So much for my belief that I’d have some quiet time for catching up with a little internet gossip while attending Hotsos 2009.
The days were busy and I crashed out at about 7:00 pm (local time) each evening and was asleep by 7:30 pm and up by 2:00 a.m – then I spent the morning (until breakfast) writing up notes I had taken the day before. So hardly a moment for blogging or answering questions on OTN.
Best topic of Hotsos (for me, at any rate – there were lots of very good presentations): Amit Poddar’s presentation on the new “approximate NDV” mechanism that Oracle 11g uses to do a one pass, accurate, estimate of the number of distinct values in a column (no more massive sorts for “count(distinct)” and how it manages to keep a “synopsis” for each partition of a partitioned table so that there is no need to scan the entire table when you need to recalculate statistics for a single partition.
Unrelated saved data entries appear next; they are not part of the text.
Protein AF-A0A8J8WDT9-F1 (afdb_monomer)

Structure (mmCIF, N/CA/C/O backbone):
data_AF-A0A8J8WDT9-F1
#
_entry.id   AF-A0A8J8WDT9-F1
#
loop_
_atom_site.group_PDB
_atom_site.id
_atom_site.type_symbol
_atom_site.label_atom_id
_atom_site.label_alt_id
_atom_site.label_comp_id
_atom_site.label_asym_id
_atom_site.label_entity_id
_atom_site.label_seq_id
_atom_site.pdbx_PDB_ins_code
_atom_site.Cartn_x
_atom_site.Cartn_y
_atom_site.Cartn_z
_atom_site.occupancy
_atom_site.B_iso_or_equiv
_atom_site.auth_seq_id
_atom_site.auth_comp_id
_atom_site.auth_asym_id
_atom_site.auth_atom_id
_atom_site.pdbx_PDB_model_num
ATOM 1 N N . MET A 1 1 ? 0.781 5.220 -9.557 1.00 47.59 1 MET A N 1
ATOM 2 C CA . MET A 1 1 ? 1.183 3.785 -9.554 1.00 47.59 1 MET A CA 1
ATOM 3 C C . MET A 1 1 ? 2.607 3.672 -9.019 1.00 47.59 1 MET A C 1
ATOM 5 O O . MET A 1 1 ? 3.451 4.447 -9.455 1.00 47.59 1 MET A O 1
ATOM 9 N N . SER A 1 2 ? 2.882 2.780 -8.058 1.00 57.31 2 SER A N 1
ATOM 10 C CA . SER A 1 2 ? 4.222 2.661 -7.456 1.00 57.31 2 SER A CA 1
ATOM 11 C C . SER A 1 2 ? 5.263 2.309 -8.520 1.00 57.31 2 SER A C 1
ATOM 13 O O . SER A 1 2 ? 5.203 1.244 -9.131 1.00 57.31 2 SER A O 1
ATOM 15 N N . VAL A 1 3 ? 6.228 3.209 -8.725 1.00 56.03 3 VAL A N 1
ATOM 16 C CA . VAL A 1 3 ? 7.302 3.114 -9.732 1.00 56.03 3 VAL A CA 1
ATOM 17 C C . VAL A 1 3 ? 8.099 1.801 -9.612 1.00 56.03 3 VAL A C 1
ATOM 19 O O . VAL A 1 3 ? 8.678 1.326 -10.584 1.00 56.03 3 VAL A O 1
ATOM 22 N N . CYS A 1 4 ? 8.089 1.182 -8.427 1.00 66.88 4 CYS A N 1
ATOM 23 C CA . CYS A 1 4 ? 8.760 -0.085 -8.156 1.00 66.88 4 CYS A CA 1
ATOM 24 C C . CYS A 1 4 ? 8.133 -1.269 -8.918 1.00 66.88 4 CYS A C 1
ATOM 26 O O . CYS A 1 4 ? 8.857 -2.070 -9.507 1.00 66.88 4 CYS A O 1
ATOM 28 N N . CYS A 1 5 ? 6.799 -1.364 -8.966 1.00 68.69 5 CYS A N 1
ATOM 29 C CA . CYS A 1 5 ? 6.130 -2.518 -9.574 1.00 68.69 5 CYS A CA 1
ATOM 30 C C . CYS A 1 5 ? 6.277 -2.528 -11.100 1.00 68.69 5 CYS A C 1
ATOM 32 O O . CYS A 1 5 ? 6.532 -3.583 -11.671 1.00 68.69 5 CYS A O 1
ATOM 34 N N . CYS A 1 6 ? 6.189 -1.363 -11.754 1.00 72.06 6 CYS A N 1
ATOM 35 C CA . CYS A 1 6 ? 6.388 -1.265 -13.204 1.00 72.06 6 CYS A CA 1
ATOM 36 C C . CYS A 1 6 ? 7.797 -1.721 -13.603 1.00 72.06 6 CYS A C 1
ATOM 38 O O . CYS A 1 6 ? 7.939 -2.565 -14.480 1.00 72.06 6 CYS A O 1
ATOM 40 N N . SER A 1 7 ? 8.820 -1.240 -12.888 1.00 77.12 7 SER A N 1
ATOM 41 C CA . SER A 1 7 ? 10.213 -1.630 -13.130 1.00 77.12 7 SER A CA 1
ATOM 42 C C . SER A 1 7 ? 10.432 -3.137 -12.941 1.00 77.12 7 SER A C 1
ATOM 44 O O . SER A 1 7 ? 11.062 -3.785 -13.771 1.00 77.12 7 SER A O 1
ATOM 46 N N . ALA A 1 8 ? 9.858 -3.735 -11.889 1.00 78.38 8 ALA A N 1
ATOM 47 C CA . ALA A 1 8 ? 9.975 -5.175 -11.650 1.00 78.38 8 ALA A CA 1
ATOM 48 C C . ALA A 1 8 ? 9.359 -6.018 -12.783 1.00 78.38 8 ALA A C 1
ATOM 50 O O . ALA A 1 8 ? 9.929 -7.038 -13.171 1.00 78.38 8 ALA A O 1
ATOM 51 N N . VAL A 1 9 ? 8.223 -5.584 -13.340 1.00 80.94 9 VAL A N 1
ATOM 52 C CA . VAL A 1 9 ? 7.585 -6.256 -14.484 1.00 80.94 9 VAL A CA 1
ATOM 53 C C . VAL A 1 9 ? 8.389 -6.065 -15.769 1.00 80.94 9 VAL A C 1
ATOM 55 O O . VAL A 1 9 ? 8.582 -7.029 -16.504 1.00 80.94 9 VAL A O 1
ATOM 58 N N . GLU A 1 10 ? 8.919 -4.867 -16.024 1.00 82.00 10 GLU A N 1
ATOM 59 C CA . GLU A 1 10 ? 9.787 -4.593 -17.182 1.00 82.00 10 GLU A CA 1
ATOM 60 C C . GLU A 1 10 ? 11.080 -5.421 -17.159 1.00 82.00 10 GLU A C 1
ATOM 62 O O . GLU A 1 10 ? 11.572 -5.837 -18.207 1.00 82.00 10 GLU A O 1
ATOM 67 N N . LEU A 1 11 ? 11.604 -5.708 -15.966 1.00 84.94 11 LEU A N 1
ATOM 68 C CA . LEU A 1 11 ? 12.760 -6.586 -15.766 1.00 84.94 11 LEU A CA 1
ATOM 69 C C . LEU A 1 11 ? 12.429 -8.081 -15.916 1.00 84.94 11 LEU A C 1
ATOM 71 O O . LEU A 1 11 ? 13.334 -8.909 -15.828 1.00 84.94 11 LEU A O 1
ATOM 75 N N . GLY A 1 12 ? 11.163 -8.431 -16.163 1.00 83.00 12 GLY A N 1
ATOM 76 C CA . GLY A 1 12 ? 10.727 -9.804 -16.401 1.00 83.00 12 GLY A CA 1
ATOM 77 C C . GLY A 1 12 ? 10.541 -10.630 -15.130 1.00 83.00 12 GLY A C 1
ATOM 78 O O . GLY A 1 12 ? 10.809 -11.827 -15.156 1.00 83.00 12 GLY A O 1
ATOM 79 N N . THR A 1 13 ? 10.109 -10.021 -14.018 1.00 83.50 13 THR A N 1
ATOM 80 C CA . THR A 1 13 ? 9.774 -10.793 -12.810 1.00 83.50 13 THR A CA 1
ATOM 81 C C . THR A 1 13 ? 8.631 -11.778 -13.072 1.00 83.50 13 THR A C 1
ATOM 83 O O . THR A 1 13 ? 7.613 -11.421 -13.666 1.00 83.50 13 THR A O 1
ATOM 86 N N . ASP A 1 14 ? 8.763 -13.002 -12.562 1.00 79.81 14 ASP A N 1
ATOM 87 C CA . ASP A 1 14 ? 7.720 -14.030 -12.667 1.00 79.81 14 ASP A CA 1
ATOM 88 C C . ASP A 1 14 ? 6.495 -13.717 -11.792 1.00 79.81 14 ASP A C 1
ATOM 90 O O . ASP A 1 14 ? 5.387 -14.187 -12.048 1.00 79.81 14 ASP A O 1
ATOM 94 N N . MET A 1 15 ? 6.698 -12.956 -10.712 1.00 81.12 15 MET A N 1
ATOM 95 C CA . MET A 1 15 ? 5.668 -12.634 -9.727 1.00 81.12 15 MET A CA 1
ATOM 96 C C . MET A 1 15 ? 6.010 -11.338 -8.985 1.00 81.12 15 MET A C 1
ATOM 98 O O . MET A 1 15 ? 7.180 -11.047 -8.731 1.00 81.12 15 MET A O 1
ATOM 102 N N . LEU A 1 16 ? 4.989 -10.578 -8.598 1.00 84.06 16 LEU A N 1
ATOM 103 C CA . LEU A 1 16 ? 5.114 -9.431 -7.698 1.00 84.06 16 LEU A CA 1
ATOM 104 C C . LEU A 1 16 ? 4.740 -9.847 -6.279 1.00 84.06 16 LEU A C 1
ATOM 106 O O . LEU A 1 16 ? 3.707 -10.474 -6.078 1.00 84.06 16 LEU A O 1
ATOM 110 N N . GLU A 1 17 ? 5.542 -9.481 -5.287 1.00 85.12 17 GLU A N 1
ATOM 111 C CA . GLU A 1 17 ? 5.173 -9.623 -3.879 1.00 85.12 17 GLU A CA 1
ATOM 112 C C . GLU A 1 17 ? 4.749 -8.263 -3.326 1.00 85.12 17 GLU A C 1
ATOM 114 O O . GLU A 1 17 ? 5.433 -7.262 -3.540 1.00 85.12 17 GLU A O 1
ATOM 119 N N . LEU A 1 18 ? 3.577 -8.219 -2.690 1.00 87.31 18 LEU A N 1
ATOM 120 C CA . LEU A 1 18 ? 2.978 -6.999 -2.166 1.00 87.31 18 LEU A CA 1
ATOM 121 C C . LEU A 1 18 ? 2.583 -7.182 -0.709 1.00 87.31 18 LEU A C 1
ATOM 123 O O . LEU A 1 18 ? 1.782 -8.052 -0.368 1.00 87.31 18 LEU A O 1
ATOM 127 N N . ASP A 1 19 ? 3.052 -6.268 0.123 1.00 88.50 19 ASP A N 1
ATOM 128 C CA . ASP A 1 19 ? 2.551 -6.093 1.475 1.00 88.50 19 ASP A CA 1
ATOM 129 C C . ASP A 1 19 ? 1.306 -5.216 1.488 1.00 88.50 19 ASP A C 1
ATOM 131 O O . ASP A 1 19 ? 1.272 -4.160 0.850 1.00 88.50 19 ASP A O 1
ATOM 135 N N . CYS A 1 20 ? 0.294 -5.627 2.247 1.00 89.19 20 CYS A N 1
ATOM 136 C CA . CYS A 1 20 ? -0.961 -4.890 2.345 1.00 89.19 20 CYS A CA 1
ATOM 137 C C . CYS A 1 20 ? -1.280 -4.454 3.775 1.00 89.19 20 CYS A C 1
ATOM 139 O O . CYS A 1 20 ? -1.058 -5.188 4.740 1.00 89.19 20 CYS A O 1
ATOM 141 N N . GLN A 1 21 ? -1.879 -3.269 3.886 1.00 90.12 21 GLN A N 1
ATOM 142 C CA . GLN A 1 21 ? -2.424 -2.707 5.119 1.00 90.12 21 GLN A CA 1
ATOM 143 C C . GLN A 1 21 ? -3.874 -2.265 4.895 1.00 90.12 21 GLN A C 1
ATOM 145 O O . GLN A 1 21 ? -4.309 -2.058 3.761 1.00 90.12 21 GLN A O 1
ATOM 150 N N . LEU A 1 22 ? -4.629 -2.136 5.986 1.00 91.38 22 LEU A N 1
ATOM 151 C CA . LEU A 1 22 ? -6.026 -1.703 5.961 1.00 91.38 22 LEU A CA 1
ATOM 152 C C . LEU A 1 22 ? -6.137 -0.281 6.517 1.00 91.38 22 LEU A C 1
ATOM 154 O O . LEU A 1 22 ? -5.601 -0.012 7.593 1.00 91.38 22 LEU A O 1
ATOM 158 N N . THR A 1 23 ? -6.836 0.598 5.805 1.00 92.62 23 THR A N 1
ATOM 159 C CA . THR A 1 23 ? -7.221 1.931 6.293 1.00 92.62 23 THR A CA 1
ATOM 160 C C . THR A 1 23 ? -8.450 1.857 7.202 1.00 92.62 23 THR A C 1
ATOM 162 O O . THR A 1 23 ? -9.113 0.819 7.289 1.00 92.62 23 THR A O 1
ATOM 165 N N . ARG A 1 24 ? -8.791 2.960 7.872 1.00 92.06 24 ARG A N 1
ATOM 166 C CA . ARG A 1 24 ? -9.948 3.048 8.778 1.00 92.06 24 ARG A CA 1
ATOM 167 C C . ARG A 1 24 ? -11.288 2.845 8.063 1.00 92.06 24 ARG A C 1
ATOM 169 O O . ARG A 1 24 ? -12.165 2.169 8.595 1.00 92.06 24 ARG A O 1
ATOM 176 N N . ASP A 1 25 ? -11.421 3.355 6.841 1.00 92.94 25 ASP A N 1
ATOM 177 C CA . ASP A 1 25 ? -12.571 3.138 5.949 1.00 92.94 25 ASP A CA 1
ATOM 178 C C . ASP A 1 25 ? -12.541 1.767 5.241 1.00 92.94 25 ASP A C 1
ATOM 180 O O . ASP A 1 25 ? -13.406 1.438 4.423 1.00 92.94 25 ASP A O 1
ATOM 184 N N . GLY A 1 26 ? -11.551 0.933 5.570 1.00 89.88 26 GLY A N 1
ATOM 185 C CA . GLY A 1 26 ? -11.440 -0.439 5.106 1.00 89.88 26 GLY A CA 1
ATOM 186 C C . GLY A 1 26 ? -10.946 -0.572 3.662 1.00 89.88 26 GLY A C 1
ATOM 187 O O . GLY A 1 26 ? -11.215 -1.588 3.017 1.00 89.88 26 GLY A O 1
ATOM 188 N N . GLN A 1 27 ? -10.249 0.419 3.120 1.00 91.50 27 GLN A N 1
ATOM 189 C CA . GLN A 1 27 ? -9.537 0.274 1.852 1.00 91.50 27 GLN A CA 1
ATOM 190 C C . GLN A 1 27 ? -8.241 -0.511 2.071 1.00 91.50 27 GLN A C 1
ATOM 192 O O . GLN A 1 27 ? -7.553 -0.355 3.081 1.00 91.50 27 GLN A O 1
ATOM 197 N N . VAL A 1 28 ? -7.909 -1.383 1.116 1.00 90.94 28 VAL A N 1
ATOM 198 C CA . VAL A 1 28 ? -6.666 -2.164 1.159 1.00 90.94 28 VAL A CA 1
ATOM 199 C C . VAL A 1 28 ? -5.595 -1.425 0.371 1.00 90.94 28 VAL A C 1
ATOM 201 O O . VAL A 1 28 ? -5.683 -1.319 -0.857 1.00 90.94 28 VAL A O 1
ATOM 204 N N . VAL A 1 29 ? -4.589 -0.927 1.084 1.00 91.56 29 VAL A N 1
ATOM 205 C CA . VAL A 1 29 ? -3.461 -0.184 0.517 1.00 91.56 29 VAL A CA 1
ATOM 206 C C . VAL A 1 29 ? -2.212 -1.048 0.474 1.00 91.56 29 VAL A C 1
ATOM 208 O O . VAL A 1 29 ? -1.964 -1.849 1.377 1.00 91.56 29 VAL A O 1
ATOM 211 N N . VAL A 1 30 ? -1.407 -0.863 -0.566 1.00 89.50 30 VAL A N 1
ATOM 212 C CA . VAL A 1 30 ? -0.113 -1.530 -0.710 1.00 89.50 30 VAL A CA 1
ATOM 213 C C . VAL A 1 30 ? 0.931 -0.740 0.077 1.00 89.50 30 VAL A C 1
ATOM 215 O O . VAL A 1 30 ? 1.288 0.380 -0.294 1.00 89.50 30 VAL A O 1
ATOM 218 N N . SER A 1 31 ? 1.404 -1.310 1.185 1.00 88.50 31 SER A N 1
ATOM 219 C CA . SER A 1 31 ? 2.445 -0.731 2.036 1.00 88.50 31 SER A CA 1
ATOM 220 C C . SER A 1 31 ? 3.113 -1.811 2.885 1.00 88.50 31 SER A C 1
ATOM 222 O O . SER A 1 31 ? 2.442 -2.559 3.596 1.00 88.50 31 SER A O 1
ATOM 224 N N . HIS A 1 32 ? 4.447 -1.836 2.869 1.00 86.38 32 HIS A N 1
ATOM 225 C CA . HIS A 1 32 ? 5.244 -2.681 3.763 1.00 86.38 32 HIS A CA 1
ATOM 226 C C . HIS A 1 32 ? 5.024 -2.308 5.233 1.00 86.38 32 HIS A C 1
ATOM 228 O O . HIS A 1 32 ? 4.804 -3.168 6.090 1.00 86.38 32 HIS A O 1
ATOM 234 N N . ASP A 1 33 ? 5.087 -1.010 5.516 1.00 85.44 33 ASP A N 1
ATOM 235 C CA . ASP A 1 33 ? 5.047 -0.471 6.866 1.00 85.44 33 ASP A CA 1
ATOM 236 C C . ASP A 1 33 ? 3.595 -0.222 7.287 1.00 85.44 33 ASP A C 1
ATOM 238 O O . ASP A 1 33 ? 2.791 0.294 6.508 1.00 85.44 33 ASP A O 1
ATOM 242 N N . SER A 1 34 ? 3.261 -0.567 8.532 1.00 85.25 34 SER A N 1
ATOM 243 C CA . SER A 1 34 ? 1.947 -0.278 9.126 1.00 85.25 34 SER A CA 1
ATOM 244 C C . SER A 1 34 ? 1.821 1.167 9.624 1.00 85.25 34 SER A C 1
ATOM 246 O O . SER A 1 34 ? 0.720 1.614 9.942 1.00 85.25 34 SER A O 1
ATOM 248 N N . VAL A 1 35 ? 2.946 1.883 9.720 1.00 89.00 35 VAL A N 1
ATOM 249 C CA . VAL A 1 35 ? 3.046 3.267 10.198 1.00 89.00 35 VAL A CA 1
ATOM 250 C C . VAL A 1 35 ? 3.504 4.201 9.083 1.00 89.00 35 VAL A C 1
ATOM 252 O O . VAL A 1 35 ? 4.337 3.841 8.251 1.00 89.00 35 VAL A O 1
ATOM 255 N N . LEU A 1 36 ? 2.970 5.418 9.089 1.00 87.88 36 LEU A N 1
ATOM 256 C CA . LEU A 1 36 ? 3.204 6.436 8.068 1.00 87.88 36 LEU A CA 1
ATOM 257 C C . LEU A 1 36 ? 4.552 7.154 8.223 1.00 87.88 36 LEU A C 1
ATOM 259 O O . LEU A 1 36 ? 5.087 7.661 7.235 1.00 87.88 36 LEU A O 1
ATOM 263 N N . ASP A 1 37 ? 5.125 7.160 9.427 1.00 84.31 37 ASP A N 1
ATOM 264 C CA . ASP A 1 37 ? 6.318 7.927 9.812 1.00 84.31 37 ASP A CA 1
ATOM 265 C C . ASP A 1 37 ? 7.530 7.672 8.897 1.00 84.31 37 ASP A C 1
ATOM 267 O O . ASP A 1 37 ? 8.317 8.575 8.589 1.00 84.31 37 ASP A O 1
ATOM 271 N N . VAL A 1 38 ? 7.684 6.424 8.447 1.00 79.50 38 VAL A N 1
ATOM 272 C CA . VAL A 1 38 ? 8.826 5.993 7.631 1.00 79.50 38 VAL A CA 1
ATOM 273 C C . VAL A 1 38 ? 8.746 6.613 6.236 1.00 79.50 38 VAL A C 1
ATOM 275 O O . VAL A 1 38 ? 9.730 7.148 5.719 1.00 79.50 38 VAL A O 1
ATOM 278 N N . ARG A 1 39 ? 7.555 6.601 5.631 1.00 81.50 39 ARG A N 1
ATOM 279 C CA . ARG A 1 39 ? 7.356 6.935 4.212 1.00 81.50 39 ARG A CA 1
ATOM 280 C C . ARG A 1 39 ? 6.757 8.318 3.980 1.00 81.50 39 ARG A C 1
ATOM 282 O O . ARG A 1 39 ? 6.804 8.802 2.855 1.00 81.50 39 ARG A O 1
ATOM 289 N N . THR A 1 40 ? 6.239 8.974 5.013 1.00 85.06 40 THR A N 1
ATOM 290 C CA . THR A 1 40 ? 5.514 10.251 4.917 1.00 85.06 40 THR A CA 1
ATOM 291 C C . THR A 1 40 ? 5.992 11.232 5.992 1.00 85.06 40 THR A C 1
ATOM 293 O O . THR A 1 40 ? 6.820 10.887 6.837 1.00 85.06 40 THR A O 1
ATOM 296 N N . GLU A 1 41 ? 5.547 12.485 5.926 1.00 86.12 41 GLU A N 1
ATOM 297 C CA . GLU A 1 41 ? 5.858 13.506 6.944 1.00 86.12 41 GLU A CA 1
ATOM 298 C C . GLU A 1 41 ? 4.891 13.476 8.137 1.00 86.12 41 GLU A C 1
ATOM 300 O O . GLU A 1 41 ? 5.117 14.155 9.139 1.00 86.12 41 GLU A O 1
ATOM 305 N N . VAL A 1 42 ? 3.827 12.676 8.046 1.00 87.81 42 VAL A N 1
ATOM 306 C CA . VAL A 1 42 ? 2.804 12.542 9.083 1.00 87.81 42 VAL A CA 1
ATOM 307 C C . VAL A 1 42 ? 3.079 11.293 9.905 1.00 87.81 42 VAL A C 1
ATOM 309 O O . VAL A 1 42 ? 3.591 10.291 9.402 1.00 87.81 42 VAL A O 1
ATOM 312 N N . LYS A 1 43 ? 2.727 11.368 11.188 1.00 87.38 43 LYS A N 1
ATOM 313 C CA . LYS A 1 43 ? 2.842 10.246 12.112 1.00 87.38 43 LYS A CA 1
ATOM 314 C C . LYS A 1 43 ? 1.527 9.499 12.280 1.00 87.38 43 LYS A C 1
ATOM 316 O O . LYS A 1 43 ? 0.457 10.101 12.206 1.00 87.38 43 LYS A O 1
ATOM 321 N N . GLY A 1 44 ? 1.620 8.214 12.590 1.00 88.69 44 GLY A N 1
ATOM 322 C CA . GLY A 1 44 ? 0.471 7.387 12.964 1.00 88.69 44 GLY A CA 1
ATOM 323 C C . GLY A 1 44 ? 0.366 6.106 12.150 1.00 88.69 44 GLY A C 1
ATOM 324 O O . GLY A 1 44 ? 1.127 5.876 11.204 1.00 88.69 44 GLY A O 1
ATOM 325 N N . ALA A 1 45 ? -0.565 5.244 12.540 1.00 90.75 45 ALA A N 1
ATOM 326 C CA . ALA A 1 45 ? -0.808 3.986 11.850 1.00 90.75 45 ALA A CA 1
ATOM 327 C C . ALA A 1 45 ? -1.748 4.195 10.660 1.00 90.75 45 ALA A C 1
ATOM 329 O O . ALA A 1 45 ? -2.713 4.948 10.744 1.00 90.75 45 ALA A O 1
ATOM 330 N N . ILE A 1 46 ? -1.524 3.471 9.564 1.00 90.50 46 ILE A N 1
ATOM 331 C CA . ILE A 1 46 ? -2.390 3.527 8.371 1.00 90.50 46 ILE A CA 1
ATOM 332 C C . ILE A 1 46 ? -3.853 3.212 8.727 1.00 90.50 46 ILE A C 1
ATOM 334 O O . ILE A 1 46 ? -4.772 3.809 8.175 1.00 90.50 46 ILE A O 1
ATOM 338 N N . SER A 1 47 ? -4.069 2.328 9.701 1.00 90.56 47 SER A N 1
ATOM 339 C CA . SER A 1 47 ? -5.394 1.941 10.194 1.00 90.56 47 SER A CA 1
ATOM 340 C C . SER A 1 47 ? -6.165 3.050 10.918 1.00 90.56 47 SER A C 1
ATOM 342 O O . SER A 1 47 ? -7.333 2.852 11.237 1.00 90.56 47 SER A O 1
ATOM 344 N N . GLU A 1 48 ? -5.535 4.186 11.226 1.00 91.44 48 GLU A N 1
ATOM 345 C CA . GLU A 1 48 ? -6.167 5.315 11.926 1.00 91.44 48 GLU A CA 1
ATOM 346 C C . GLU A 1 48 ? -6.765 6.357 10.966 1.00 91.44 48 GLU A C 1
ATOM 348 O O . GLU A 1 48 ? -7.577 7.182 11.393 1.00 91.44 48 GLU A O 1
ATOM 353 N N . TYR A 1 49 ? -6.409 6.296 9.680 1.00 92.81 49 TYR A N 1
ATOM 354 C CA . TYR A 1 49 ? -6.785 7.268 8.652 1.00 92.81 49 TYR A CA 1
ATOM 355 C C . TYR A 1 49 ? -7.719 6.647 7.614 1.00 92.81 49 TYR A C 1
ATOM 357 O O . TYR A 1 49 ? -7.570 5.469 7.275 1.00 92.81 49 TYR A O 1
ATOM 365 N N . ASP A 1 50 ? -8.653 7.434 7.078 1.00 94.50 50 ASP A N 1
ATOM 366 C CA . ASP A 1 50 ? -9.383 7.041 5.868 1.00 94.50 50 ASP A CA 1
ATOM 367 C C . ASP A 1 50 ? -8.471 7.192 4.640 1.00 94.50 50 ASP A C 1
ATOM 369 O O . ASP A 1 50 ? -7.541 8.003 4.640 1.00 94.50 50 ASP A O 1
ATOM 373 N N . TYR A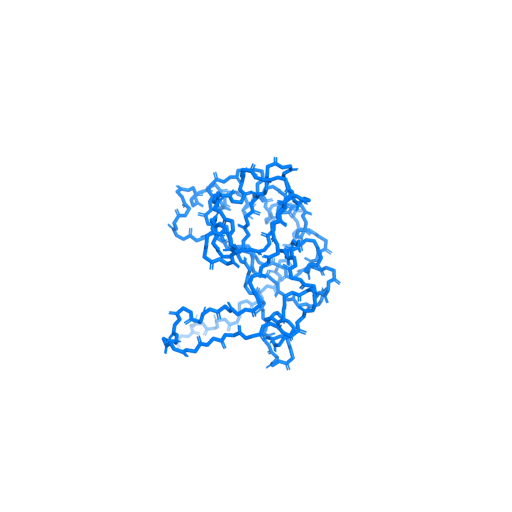 1 51 ? -8.726 6.446 3.560 1.00 93.06 51 TYR A N 1
ATOM 374 C CA . TYR A 1 51 ? -7.860 6.479 2.373 1.00 93.06 51 TYR A CA 1
ATOM 375 C C . TYR A 1 51 ? -7.670 7.891 1.793 1.00 93.06 51 TYR A C 1
ATOM 377 O O . TYR A 1 51 ? -6.565 8.258 1.396 1.00 93.06 51 TYR A O 1
ATOM 385 N N . ALA A 1 52 ? -8.730 8.704 1.786 1.00 92.19 52 ALA A N 1
ATOM 386 C CA . ALA A 1 52 ? -8.686 10.083 1.296 1.00 92.19 52 ALA A CA 1
ATOM 387 C C . ALA A 1 52 ? -7.861 11.031 2.189 1.00 92.19 52 ALA A C 1
ATOM 389 O O . ALA A 1 52 ? -7.438 12.088 1.726 1.00 92.19 52 ALA A O 1
ATOM 390 N N . GLU A 1 53 ? -7.640 10.664 3.452 1.00 91.75 53 GLU A N 1
ATOM 391 C CA . GLU A 1 53 ? -6.860 11.441 4.422 1.00 91.75 53 GLU A CA 1
ATOM 392 C C . GLU A 1 53 ? -5.373 11.059 4.411 1.00 91.75 53 GLU A C 1
ATOM 394 O O . GLU A 1 53 ? -4.562 11.729 5.054 1.00 91.75 53 GLU A O 1
ATOM 399 N N . LEU A 1 54 ? -4.997 9.989 3.697 1.00 91.19 54 LEU A N 1
ATOM 400 C CA . LEU A 1 54 ? -3.614 9.534 3.664 1.00 91.19 54 LEU A CA 1
ATOM 401 C C . LEU A 1 54 ? -2.705 10.587 3.013 1.00 91.19 54 LEU A C 1
ATOM 403 O O . LEU A 1 54 ? -2.973 11.051 1.900 1.00 91.19 54 LEU A O 1
ATOM 407 N N . PRO A 1 55 ? -1.588 10.942 3.669 1.00 90.06 55 PRO A N 1
ATOM 408 C CA . PRO A 1 55 ? -0.654 11.918 3.135 1.00 90.06 55 PRO A CA 1
ATOM 409 C C . PRO A 1 55 ? 0.104 11.355 1.924 1.00 90.06 55 PRO A C 1
ATOM 411 O O . PRO A 1 55 ? 0.258 10.137 1.781 1.00 90.06 55 PRO A O 1
ATOM 414 N N . PRO A 1 56 ? 0.654 12.229 1.066 1.00 89.38 56 PRO A N 1
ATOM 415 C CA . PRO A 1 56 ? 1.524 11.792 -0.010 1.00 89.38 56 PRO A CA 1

Amit Poddar’s website is no longer online, but he has given me permission to publish the material, so here are the links to a pair of pdf files: the presentation (1.6MB), and the white paper (3.45MB).
The mathematics is brilliant, and I’m going to have to review my previous strategy for stats collection as a consequence.
The upside to starting the day at 2:00 am in Dallas, by the way – no jet lag when I got home !
Update Dec 2010:
Just in from an OTN thread and Greg Rahn; there is a bug relating to synopses and approximate NDV that shows up with partitioned tables and incremental stats – leading to very long stats collection time. The bug number is 8310339, and Greg Rahn recommends applying the fix for bug 8719831.
Update Jan 2012:
A recent OTN note highlights a problem with the Approximate NDV code when collecting statistics on external tables. MOS notes 1290722.1 or 1305127.1 are relevant.